# Snowpack



## duct tape (Aug 25, 2009)

I'm with you on the wishful thinking, but....

It was just a few years ago, around this time, that a good snow year was building, only to be ruined by a hot, dusty spring with minimal run-off.

Then again, it was about this time in 1983 that BuRec decided that the "average" snowpack, at that time, did not warrant any reservoir draw downs, followed by huge late winter and spring snowfalls and the historic (post dam) Colorado River runoff.

I'm crossing my fingers for a repeat of the latter!


----------



## pinemnky13 (Jun 4, 2007)

I've been looking at that once a week, I'm keeping my hopes to myself as i dont want to get everyone psyched up just to have a let down later. 
keep pleading with Ullr to keep the snow coming


----------



## Andy H. (Oct 13, 2003)

duct tape said:


> Then again, it was about this time in 1983 that BuRec decided that the "average" snowpack, at that time, did not warrant any reservoir draw downs, followed by huge late winter and spring snowfalls and the historic (post dam) Colorado River runoff.
> 
> I'm crossing my fingers for a repeat of the latter!


That'd be nice!

And I remember having to talk people down from the ledge last year as late as March.

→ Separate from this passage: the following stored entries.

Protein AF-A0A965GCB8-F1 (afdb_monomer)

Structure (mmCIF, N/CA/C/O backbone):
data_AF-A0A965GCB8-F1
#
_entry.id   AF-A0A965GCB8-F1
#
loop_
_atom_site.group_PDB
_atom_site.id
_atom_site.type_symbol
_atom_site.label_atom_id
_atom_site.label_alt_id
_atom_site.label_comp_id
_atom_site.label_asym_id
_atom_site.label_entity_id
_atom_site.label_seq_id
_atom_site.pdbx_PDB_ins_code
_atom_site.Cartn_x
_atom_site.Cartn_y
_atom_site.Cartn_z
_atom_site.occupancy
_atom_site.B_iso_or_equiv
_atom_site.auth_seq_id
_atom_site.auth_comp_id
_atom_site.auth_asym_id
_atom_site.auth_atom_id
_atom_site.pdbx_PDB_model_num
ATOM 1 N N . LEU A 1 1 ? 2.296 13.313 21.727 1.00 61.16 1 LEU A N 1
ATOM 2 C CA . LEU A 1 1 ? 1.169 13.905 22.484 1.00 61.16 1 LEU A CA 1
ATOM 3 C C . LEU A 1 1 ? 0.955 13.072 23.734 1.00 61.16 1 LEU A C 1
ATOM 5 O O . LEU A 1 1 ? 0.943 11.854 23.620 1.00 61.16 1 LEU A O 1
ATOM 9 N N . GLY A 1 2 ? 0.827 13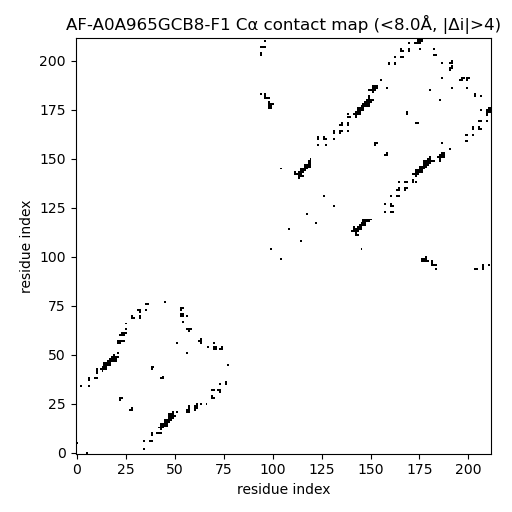.694 24.905 1.00 87.06 2 GLY A N 1
ATOM 10 C CA . GLY A 1 2 ? 0.393 12.970 26.103 1.00 87.06 2 GLY A CA 1
ATOM 11 C C . GLY A 1 2 ? -1.091 12.593 26.010 1.00 87.06 2 GLY A C 1
ATOM 12 O O . GLY A 1 2 ? -1.841 13.220 25.263 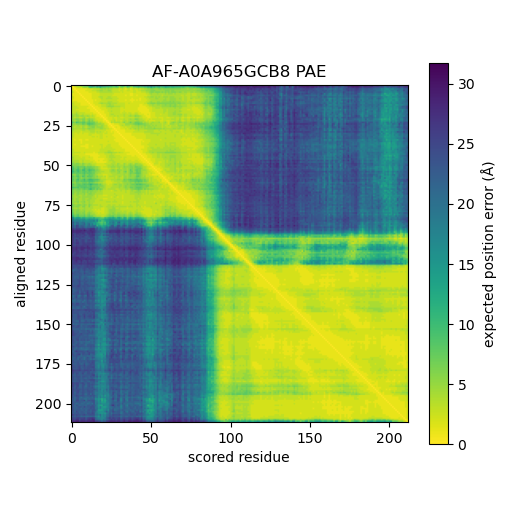1.00 87.06 2 GLY A O 1
ATOM 13 N N . PHE A 1 3 ? -1.528 11.600 26.789 1.00 90.69 3 PHE A N 1
ATOM 14 C CA . PHE A 1 3 ? -2.910 11.096 26.778 1.00 90.69 3 PHE A CA 1
ATOM 15 C C . PHE A 1 3 ? -3.968 12.210 26.917 1.00 90.69 3 PHE A C 1
ATOM 17 O O . PHE A 1 3 ? -4.876 12.316 26.096 1.00 90.69 3 PHE A O 1
ATOM 24 N N . ALA A 1 4 ? -3.822 13.087 27.918 1.00 91.69 4 ALA A N 1
ATOM 25 C CA . ALA A 1 4 ? -4.780 14.168 28.179 1.00 91.69 4 ALA A CA 1
ATOM 26 C C . ALA A 1 4 ? -4.882 15.165 27.012 1.00 91.69 4 ALA A C 1
ATOM 28 O O . ALA A 1 4 ? -5.954 15.696 26.704 1.00 91.69 4 ALA A O 1
ATOM 29 N N . GLU A 1 5 ? -3.763 15.404 26.333 1.00 94.62 5 GLU A N 1
ATOM 30 C CA . GLU A 1 5 ? -3.723 16.308 25.195 1.00 94.62 5 GLU A CA 1
ATOM 31 C C . GLU A 1 5 ? -4.331 15.663 23.952 1.00 94.62 5 GLU A C 1
ATOM 33 O O . GLU A 1 5 ? -5.097 16.318 23.250 1.00 94.62 5 GLU A O 1
ATOM 38 N N . ALA A 1 6 ? -4.097 14.364 23.737 1.00 93.69 6 ALA A N 1
ATOM 39 C CA . ALA A 1 6 ? -4.790 13.604 22.703 1.00 93.69 6 ALA A CA 1
ATOM 40 C C . ALA A 1 6 ? -6.312 13.675 22.908 1.00 93.69 6 ALA A C 1
ATOM 42 O O . ALA A 1 6 ? -7.025 14.096 22.002 1.00 93.69 6 ALA A O 1
ATOM 43 N N . VAL A 1 7 ? -6.821 13.382 24.112 1.00 94.94 7 VAL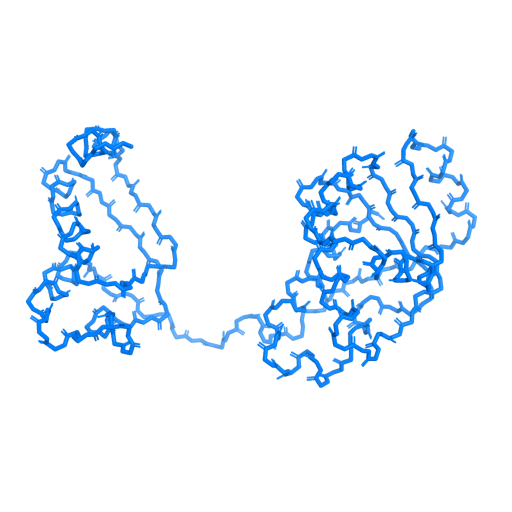 A N 1
ATOM 44 C CA . VAL A 1 7 ? -8.263 13.492 24.411 1.00 94.94 7 VAL A CA 1
ATOM 45 C C . VAL A 1 7 ? -8.783 14.899 24.109 1.00 94.94 7 VAL A C 1
ATOM 47 O O . VAL A 1 7 ? -9.825 15.054 23.475 1.00 94.94 7 VAL A O 1
ATOM 50 N N . THR A 1 8 ? -8.047 15.940 24.505 1.00 95.38 8 THR A N 1
ATOM 51 C CA . THR A 1 8 ? -8.426 17.333 24.227 1.00 95.38 8 THR A CA 1
ATOM 52 C C . THR A 1 8 ? -8.500 17.616 22.727 1.00 95.38 8 THR A C 1
ATOM 54 O O . THR A 1 8 ? -9.491 18.178 22.259 1.00 95.38 8 THR A O 1
ATOM 57 N N . GLN A 1 9 ? -7.496 17.208 21.951 1.00 95.75 9 GLN A N 1
ATOM 58 C CA . GLN A 1 9 ? -7.475 17.446 20.507 1.00 95.75 9 GLN A CA 1
ATOM 59 C C . GLN A 1 9 ? -8.575 16.670 19.783 1.00 95.75 9 GLN A C 1
ATOM 61 O O . GLN A 1 9 ? -9.304 17.251 18.980 1.00 95.75 9 GLN A O 1
ATOM 66 N N . PHE A 1 10 ? -8.742 15.388 20.107 1.00 95.56 10 PHE A N 1
ATOM 67 C CA . PHE A 1 10 ? -9.727 14.536 19.450 1.00 95.56 10 PHE A CA 1
ATOM 68 C C . PHE A 1 10 ? -11.166 14.838 19.890 1.00 95.56 10 PHE A C 1
ATOM 70 O O . PHE A 1 10 ? -12.093 14.621 19.114 1.00 95.56 10 PHE A O 1
ATOM 77 N N . SER A 1 11 ? -11.371 15.437 21.070 1.00 95.81 11 SER A N 1
ATOM 78 C CA . SER A 1 11 ? -12.710 15.838 21.531 1.00 95.81 11 SER A CA 1
ATOM 79 C C . SER A 1 11 ? -13.375 16.936 20.698 1.00 95.81 11 SER A C 1
ATOM 81 O O . SER A 1 11 ? -14.570 17.176 20.841 1.00 95.81 11 SER A O 1
ATOM 83 N N . LYS A 1 12 ? -12.620 17.603 19.819 1.00 96.00 12 LYS A N 1
ATOM 84 C CA . LYS A 1 12 ? -13.145 18.613 18.892 1.00 96.00 12 LYS A CA 1
ATOM 85 C C . LYS A 1 12 ? -13.920 18.000 17.717 1.00 96.00 12 LYS A C 1
ATOM 87 O O . LYS A 1 12 ? -14.656 18.719 17.043 1.00 96.00 12 LYS A O 1
ATOM 92 N N . TYR A 1 13 ? -13.755 16.704 17.452 1.00 96.81 13 TYR A N 1
ATOM 93 C CA . TYR A 1 13 ? -14.414 16.012 16.344 1.00 96.81 13 TYR A CA 1
ATOM 94 C C . TYR A 1 13 ? -15.725 15.360 16.786 1.00 96.81 13 TYR A C 1
ATOM 96 O O . TYR A 1 13 ? -15.893 14.985 17.938 1.00 96.81 13 TYR A O 1
ATOM 104 N N . LYS A 1 14 ? -16.661 15.185 15.847 1.00 96.00 14 LYS A N 1
ATOM 105 C CA . LYS A 1 14 ? -17.931 14.476 16.099 1.00 96.00 14 LYS A CA 1
ATOM 106 C C . LYS A 1 14 ? -17.857 12.978 15.788 1.00 96.00 14 LYS A C 1
ATOM 108 O O . LYS A 1 14 ? -18.641 12.204 16.330 1.00 96.00 14 LYS A O 1
ATOM 113 N N . LEU A 1 15 ? -16.943 12.586 14.901 1.00 95.44 15 LEU A N 1
ATOM 114 C CA . LEU A 1 15 ? -16.736 11.217 14.440 1.00 95.44 15 LEU A CA 1
ATOM 115 C C . LEU A 1 15 ? -15.235 10.962 14.298 1.00 95.44 15 LEU A C 1
ATOM 117 O O . LEU A 1 15 ? -14.533 11.774 13.697 1.00 95.44 15 LEU A O 1
ATOM 121 N N . LEU A 1 16 ? -14.778 9.832 14.824 1.00 94.31 16 LEU A N 1
ATOM 122 C CA . LEU A 1 16 ? -13.438 9.307 14.625 1.00 94.31 16 LEU A CA 1
ATOM 123 C C . LEU A 1 16 ? -13.535 7.976 13.871 1.00 94.31 16 LEU A C 1
ATOM 125 O O . LEU A 1 16 ? -14.153 7.030 14.359 1.00 94.31 16 LEU A O 1
ATOM 129 N N . CYS A 1 17 ? -12.937 7.918 12.684 1.00 94.75 17 CYS A N 1
ATOM 130 C CA . CYS A 1 17 ? -12.847 6.696 11.889 1.00 94.75 17 CYS A CA 1
ATOM 131 C C . CYS A 1 17 ? -11.462 6.077 12.084 1.00 94.75 17 CYS A C 1
ATOM 133 O O . CYS A 1 17 ? -10.464 6.752 11.835 1.00 94.75 17 CYS A O 1
ATOM 135 N N . ILE A 1 18 ? -11.404 4.824 12.530 1.00 90.94 18 ILE A N 1
ATOM 136 C CA . ILE A 1 18 ? -10.150 4.092 12.733 1.00 90.94 18 ILE A CA 1
ATOM 137 C C . ILE A 1 18 ? -10.144 2.897 11.790 1.00 90.94 18 ILE A C 1
ATOM 139 O O . ILE A 1 18 ? -10.986 2.008 11.899 1.00 90.94 18 ILE A O 1
ATOM 143 N N . ASP A 1 19 ? -9.209 2.897 10.853 1.00 91.69 19 ASP A N 1
ATOM 144 C CA . ASP A 1 19 ? -9.003 1.758 9.968 1.00 91.69 19 ASP A CA 1
ATOM 145 C C . ASP A 1 19 ? -8.098 0.723 10.650 1.00 91.69 19 ASP A C 1
ATOM 147 O O . ASP A 1 19 ? -7.233 1.096 11.442 1.00 91.69 19 ASP A O 1
ATOM 151 N N . GLU A 1 20 ? -8.317 -0.557 10.358 1.00 89.88 20 GLU A N 1
ATOM 152 C CA . GLU A 1 20 ? -7.523 -1.695 10.847 1.00 89.88 20 GLU A CA 1
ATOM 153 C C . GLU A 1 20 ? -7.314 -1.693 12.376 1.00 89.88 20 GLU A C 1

It's still too early to be fretting about the snowpack.

-AH


----------



## David L (Feb 13, 2004)

CO early season snowpack story:

Early-season snowpack sets Ark at 106% of median - The Chaffee County Times: Free Content


----------



## cayo 2 (Apr 20, 2007)

Looking good so far...can 't find a map like that for So Platte -Ark. -Poudre.....How are they doing? ... yeah it is way too early,but at least we are not playing catch up....come on upslope spring storms.....


----------



## cayo 2 (Apr 20, 2007)

Thanks David ...that 's even better...Awesome news too! ...hope it continues


----------



## Dusto5 (Oct 20, 2013)

Sure would be nice if Az got some snowpack!


----------



## restrac2000 (Mar 6, 2008)

Dusto5 said:


> Sure would be nice if Az got some snowpack!


Same with SW Utah. I work at Brian Head and we have gotten less than 6 inches of snow in the last 40 days. Looking like another clear 7 days in the forecast. Nobody remembers a December this warm and dry in the last 20 years here. Which is odd because the month started wicked cold (-30F) and with a huge dump but I guess that is the type of wild oscillations climate change models have been predicting for a while.

Wyoming and Northern/Central Colorado look like the only western states fairing really well this year. California, Oregon and S. Idaho are downright desperate. 

Could be a good year for an Escalante River float though......if that is your cup of lemonade.

Phillip


----------



## glenn (May 13, 2009)

Montana is doing quite well also:


----------



## GPP33 (May 22, 2004)

Bigdrops said:


> I know its early still, but I cant help but to be optimistic about this approaching season.


Too early to worry about the approaching season. Get out and enjoy the right now season. I've skied more powder runs this year than I have the previous two combined. It'll melt soon enough. Until then go get you some.


----------



## Tele-axel (Dec 10, 2007)

State of Colorado SNOTEL Snowpack map: ftp://ftp-fc.sc.egov.usda.gov/CO/Snow/snow/watershed/daily/co_update_snow.pdf


----------



## BilloutWest (Jan 25, 2013)

*California in worst drought in about 100 years*

Just a paranoia article with some current fire pics.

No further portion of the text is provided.